Only certain lines below are wanted: those starting at the line containing "ATOM 141 C C" and ending at the line containing "ATOM 187 C CA", both included, each retyped exactly.

--- Records provided ---
╔══
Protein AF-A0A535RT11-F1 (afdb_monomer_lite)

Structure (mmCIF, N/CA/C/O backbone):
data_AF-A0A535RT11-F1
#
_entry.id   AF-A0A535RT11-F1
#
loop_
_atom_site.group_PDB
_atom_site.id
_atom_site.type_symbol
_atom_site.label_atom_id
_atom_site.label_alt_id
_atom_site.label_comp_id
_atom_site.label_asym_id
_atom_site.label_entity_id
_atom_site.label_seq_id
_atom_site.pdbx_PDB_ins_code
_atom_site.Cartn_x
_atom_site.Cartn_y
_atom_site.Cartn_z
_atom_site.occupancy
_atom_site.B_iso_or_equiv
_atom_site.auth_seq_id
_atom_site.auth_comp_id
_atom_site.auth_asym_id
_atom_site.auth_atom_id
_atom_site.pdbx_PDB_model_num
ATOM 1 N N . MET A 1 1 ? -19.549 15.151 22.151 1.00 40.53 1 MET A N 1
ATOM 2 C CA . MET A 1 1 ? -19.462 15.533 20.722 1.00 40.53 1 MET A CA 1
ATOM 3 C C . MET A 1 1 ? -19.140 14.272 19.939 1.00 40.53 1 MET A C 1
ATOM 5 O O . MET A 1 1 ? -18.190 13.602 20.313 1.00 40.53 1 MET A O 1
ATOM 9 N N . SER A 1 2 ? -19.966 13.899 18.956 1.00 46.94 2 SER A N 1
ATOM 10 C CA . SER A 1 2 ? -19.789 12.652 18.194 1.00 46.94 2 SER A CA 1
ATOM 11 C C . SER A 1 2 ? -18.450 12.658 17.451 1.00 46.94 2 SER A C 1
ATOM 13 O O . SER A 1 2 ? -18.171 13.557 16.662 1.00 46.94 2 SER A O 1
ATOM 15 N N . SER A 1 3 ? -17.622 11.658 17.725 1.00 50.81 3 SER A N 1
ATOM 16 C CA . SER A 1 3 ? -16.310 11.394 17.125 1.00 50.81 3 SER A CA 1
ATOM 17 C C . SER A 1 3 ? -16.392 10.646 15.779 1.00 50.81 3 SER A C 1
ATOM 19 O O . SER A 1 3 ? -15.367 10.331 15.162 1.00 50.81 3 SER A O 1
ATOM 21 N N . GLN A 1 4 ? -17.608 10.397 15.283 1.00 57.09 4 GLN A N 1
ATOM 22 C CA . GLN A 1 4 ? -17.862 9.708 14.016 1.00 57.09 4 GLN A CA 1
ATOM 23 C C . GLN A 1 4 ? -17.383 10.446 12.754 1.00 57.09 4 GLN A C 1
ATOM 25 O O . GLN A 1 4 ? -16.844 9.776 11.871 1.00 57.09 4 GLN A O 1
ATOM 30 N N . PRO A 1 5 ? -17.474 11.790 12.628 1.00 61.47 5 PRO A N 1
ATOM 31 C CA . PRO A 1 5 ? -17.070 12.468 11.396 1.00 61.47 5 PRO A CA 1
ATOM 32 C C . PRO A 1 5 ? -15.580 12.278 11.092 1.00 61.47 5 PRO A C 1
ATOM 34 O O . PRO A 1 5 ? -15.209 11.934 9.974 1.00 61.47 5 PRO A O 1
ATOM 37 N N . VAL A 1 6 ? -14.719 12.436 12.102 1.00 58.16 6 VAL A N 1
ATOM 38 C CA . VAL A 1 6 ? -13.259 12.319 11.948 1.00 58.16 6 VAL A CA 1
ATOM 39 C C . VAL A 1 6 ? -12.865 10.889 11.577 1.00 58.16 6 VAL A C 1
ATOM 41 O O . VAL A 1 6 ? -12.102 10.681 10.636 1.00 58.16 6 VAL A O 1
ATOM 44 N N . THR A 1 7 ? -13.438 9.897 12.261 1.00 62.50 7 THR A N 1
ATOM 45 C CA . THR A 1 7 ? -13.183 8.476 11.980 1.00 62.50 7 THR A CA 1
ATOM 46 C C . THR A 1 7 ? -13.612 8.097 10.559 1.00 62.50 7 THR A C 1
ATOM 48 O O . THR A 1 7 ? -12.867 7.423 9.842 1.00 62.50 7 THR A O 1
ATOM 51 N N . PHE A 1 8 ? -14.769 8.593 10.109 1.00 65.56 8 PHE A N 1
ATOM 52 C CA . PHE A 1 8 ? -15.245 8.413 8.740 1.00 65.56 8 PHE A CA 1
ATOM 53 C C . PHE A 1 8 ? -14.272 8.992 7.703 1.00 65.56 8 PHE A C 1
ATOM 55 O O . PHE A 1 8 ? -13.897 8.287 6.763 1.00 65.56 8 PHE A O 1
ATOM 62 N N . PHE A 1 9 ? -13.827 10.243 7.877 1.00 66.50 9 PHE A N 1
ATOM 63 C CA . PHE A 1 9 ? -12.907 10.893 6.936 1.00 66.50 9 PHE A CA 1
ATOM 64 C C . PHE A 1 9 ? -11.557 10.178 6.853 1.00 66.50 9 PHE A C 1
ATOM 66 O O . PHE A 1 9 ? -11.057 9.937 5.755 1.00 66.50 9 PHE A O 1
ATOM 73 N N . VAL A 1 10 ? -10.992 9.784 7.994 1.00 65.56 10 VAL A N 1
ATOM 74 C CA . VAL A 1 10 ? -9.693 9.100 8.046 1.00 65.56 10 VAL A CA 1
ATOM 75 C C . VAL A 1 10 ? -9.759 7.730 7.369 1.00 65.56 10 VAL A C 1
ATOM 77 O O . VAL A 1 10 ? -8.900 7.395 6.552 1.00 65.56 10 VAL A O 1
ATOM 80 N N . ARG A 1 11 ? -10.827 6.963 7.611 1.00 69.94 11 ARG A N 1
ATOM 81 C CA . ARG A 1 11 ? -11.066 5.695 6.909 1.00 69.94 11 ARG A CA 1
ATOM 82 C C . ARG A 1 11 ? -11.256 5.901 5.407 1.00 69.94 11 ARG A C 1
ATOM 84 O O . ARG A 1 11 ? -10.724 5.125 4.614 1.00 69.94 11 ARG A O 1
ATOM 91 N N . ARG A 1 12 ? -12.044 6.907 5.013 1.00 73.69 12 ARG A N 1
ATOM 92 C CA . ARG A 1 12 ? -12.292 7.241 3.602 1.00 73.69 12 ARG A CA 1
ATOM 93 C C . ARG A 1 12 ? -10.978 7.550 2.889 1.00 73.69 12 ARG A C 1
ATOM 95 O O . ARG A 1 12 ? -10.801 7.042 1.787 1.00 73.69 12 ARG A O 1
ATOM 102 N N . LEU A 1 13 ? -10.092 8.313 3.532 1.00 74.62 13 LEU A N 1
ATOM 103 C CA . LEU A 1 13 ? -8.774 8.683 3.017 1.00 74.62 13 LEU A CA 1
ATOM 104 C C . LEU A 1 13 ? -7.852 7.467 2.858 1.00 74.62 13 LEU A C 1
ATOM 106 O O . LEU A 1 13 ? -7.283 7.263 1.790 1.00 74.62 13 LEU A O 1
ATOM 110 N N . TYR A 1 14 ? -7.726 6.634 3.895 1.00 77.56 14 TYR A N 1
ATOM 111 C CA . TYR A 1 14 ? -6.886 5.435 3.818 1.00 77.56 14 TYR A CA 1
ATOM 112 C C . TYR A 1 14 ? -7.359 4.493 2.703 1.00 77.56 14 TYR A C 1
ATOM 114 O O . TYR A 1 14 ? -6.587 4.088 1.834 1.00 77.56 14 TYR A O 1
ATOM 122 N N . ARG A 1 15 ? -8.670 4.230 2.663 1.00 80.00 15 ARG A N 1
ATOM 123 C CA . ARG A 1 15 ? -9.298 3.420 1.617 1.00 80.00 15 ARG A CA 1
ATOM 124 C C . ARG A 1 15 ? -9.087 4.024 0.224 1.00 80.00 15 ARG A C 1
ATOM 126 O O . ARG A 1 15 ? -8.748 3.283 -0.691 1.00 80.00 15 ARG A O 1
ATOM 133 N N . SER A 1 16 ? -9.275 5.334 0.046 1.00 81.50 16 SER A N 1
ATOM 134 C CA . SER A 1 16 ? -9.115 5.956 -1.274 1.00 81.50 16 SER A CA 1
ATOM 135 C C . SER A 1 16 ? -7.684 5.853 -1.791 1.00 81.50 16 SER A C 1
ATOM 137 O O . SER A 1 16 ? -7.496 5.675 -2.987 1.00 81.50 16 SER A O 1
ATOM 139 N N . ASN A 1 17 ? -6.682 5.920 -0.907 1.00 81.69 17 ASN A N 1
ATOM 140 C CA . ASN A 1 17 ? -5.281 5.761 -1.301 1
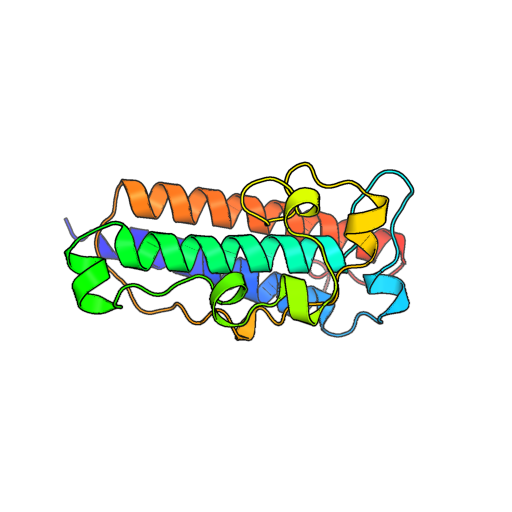.00 81.69 17 ASN A CA 1
ATOM 141 C C . ASN A 1 17 ? -4.998 4.335 -1.787 1.00 81.69 17 ASN A C 1
ATOM 143 O O . ASN A 1 17 ? -4.369 4.155 -2.825 1.00 81.69 17 ASN A O 1
ATOM 147 N N . GLN A 1 18 ? -5.517 3.330 -1.079 1.00 83.81 18 GLN A N 1
ATOM 148 C CA . GLN A 1 18 ? -5.411 1.920 -1.469 1.00 83.81 18 GLN A CA 1
ATOM 149 C C . GLN A 1 18 ? -6.116 1.638 -2.807 1.00 83.81 18 GLN A C 1
ATOM 151 O O . GLN A 1 18 ? -5.543 1.009 -3.696 1.00 83.81 18 GLN A O 1
ATOM 156 N N . GLU A 1 19 ? -7.332 2.164 -2.990 1.00 86.62 19 GLU A N 1
ATOM 157 C CA . GLU A 1 19 ? -8.085 2.063 -4.249 1.00 86.62 19 GLU A CA 1
ATOM 158 C C . GLU A 1 19 ? -7.343 2.748 -5.409 1.00 86.62 19 GLU A C 1
ATOM 160 O O . GLU A 1 19 ? -7.246 2.181 -6.498 1.00 86.62 19 GLU A O 1
ATOM 165 N N . ALA A 1 20 ? -6.763 3.927 -5.172 1.00 84.75 20 ALA A N 1
ATOM 166 C CA . ALA A 1 20 ? -5.983 4.649 -6.172 1.00 84.75 20 ALA A CA 1
ATOM 167 C C . ALA A 1 20 ? -4.689 3.912 -6.555 1.00 84.75 20 ALA A C 1
ATOM 169 O O . ALA A 1 20 ? -4.368 3.856 -7.739 1.00 84.75 20 ALA A O 1
ATOM 170 N N . MET A 1 21 ? -3.977 3.308 -5.594 1.00 85.81 21 MET A N 1
ATOM 171 C CA . MET A 1 21 ? -2.784 2.492 -5.872 1.00 85.81 21 MET A CA 1
ATOM 172 C C . MET A 1 21 ? -3.111 1.263 -6.716 1.00 85.81 21 MET A C 1
ATOM 174 O O . MET A 1 21 ? -2.397 0.968 -7.667 1.00 85.81 21 MET A O 1
ATOM 178 N N . LEU A 1 22 ? -4.199 0.557 -6.403 1.00 87.75 22 LEU A N 1
ATOM 179 C CA . LEU A 1 22 ? -4.640 -0.581 -7.211 1.00 87.75 22 LEU A CA 1
ATOM 180 C C . LEU A 1 22 ? -5.050 -0.153 -8.620 1.00 87.75 22 LEU A C 1
ATOM 182 O O . LEU A 1 22 ? -4.681 -0.796 -9.600 1.00 87.75 22 LEU A O 1
ATOM 186 N N . SER A 1 23 ? -5.805 0.940 -8.727 1.00 87.50 23 SER A N 1
ATOM 187 C CA . SER A 1 23 ? -6.244 1.455 -10.020 1.00 87.50 23 SER A CA 1
ATOM 188 C C . SER A 1 23 ? -5.078 1.956 -10.870 1.00 87.50 23 SER A C 1
ATOM 190 O O . SER A 1 23 ? -5.141 1.844 -12.090 1.00 87.50 23 SER A O 1
ATOM 192 N N . SER A 1 24 ? -4.029 2.519 -10.264 1.00 86.44 24 SER A N 1
ATOM 193 C CA . SER A 1 24 ? -2.916 3.102 -11.016 1.00 86.44 24 SER A CA 1
ATOM 194 C C . SER A 1 24 ? -2.031 2.065 -11.697 1.00 86.44 24 SER A C 1
ATOM 196 O O . SER A 1 24 ? -1.336 2.415 -12.654 1.00 86.44 24 SER A O 1
ATOM 198 N N . VAL A 1 25 ? -2.066 0.820 -11.223 1.00 90.50 25 VAL A N 1
ATOM 199 C CA . VAL A 1 25 ? -1.231 -0.287 -11.709 1.00 90.50 25 VAL A CA 1
ATOM 200 C C . VAL A 1 25 ? -2.025 -1.359 -12.453 1.00 90.50 25 VAL A C 1
ATOM 202 O O . VAL A 1 25 ? -1.439 -2.342 -12.887 1.00 90.50 25 VAL A O 1
ATOM 205 N N . ALA A 1 26 ? -3.340 -1.172 -12.614 1.00 89.31 26 ALA A N 1
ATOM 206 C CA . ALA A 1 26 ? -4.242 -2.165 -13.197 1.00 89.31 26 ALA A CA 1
╚══
--- Finished task ---
ATOM 141 C C . ASN A 1 17 ? -4.998 4.335 -1.787 1.00 81.69 17 ASN A C 1
ATOM 143 O O . ASN A 1 17 ? -4.369 4.155 -2.825 1.00 81.69 17 ASN A O 1
ATOM 147 N N . GLN A 1 18 ? -5.517 3.330 -1.079 1.00 83.81 18 GLN A N 1
ATOM 148 C CA . GLN A 1 18 ? -5.411 1.920 -1.469 1.00 83.81 18 GLN A CA 1
ATOM 149 C C . GLN A 1 18 ? -6.116 1.638 -2.807 1.00 83.81 18 GLN A C 1
ATOM 151 O O . GLN A 1 18 ? -5.543 1.009 -3.696 1.00 83.81 18 GLN A O 1
ATOM 156 N N . GLU A 1 19 ? -7.332 2.164 -2.990 1.00 86.62 19 GLU A N 1
ATOM 157 C CA . GLU A 1 19 ? -8.085 2.063 -4.249 1.00 86.62 19 GLU A CA 1
ATOM 158 C C . GLU A 1 19 ? -7.343 2.748 -5.409 1.00 86.62 19 GLU A C 1
ATOM 160 O O . GLU A 1 19 ? -7.246 2.181 -6.498 1.00 86.62 19 GLU A O 1
ATOM 165 N N . ALA A 1 20 ? -6.763 3.927 -5.172 1.00 84.75 20 ALA A N 1
ATOM 166 C CA . ALA A 1 20 ? -5.983 4.649 -6.172 1.00 84.75 20 ALA A CA 1
ATOM 167 C C . ALA A 1 20 ? -4.689 3.912 -6.555 1.00 84.75 20 ALA A C 1
ATOM 169 O O . ALA A 1 20 ? -4.368 3.856 -7.739 1.00 84.75 20 ALA A O 1
ATOM 170 N N . MET A 1 21 ? -3.977 3.308 -5.594 1.00 85.81 21 MET A N 1
ATOM 171 C CA . MET A 1 21 ? -2.784 2.492 -5.872 1.00 85.81 21 MET A CA 1
ATOM 172 C C . MET A 1 21 ? -3.111 1.263 -6.716 1.00 85.81 21 MET A C 1
ATOM 174 O O . MET A 1 21 ? -2.397 0.968 -7.667 1.00 85.81 21 MET A O 1
ATOM 178 N N . LEU A 1 22 ? -4.199 0.557 -6.403 1.00 87.75 22 LEU A N 1
ATOM 179 C CA . LEU A 1 22 ? -4.640 -0.581 -7.211 1.00 87.75 22 LEU A CA 1
ATOM 180 C C . LEU A 1 22 ? -5.050 -0.153 -8.620 1.00 87.75 22 LEU A C 1
ATOM 182 O O . LEU A 1 22 ? -4.681 -0.796 -9.600 1.00 87.75 22 LEU A O 1
ATOM 186 N N . SER A 1 23 ? -5.805 0.940 -8.727 1.00 87.50 23 SER A N 1
ATOM 187 C CA . SER A 1 23 ? -6.244 1.455 -10.020 1.00 87.50 23 SER A CA 1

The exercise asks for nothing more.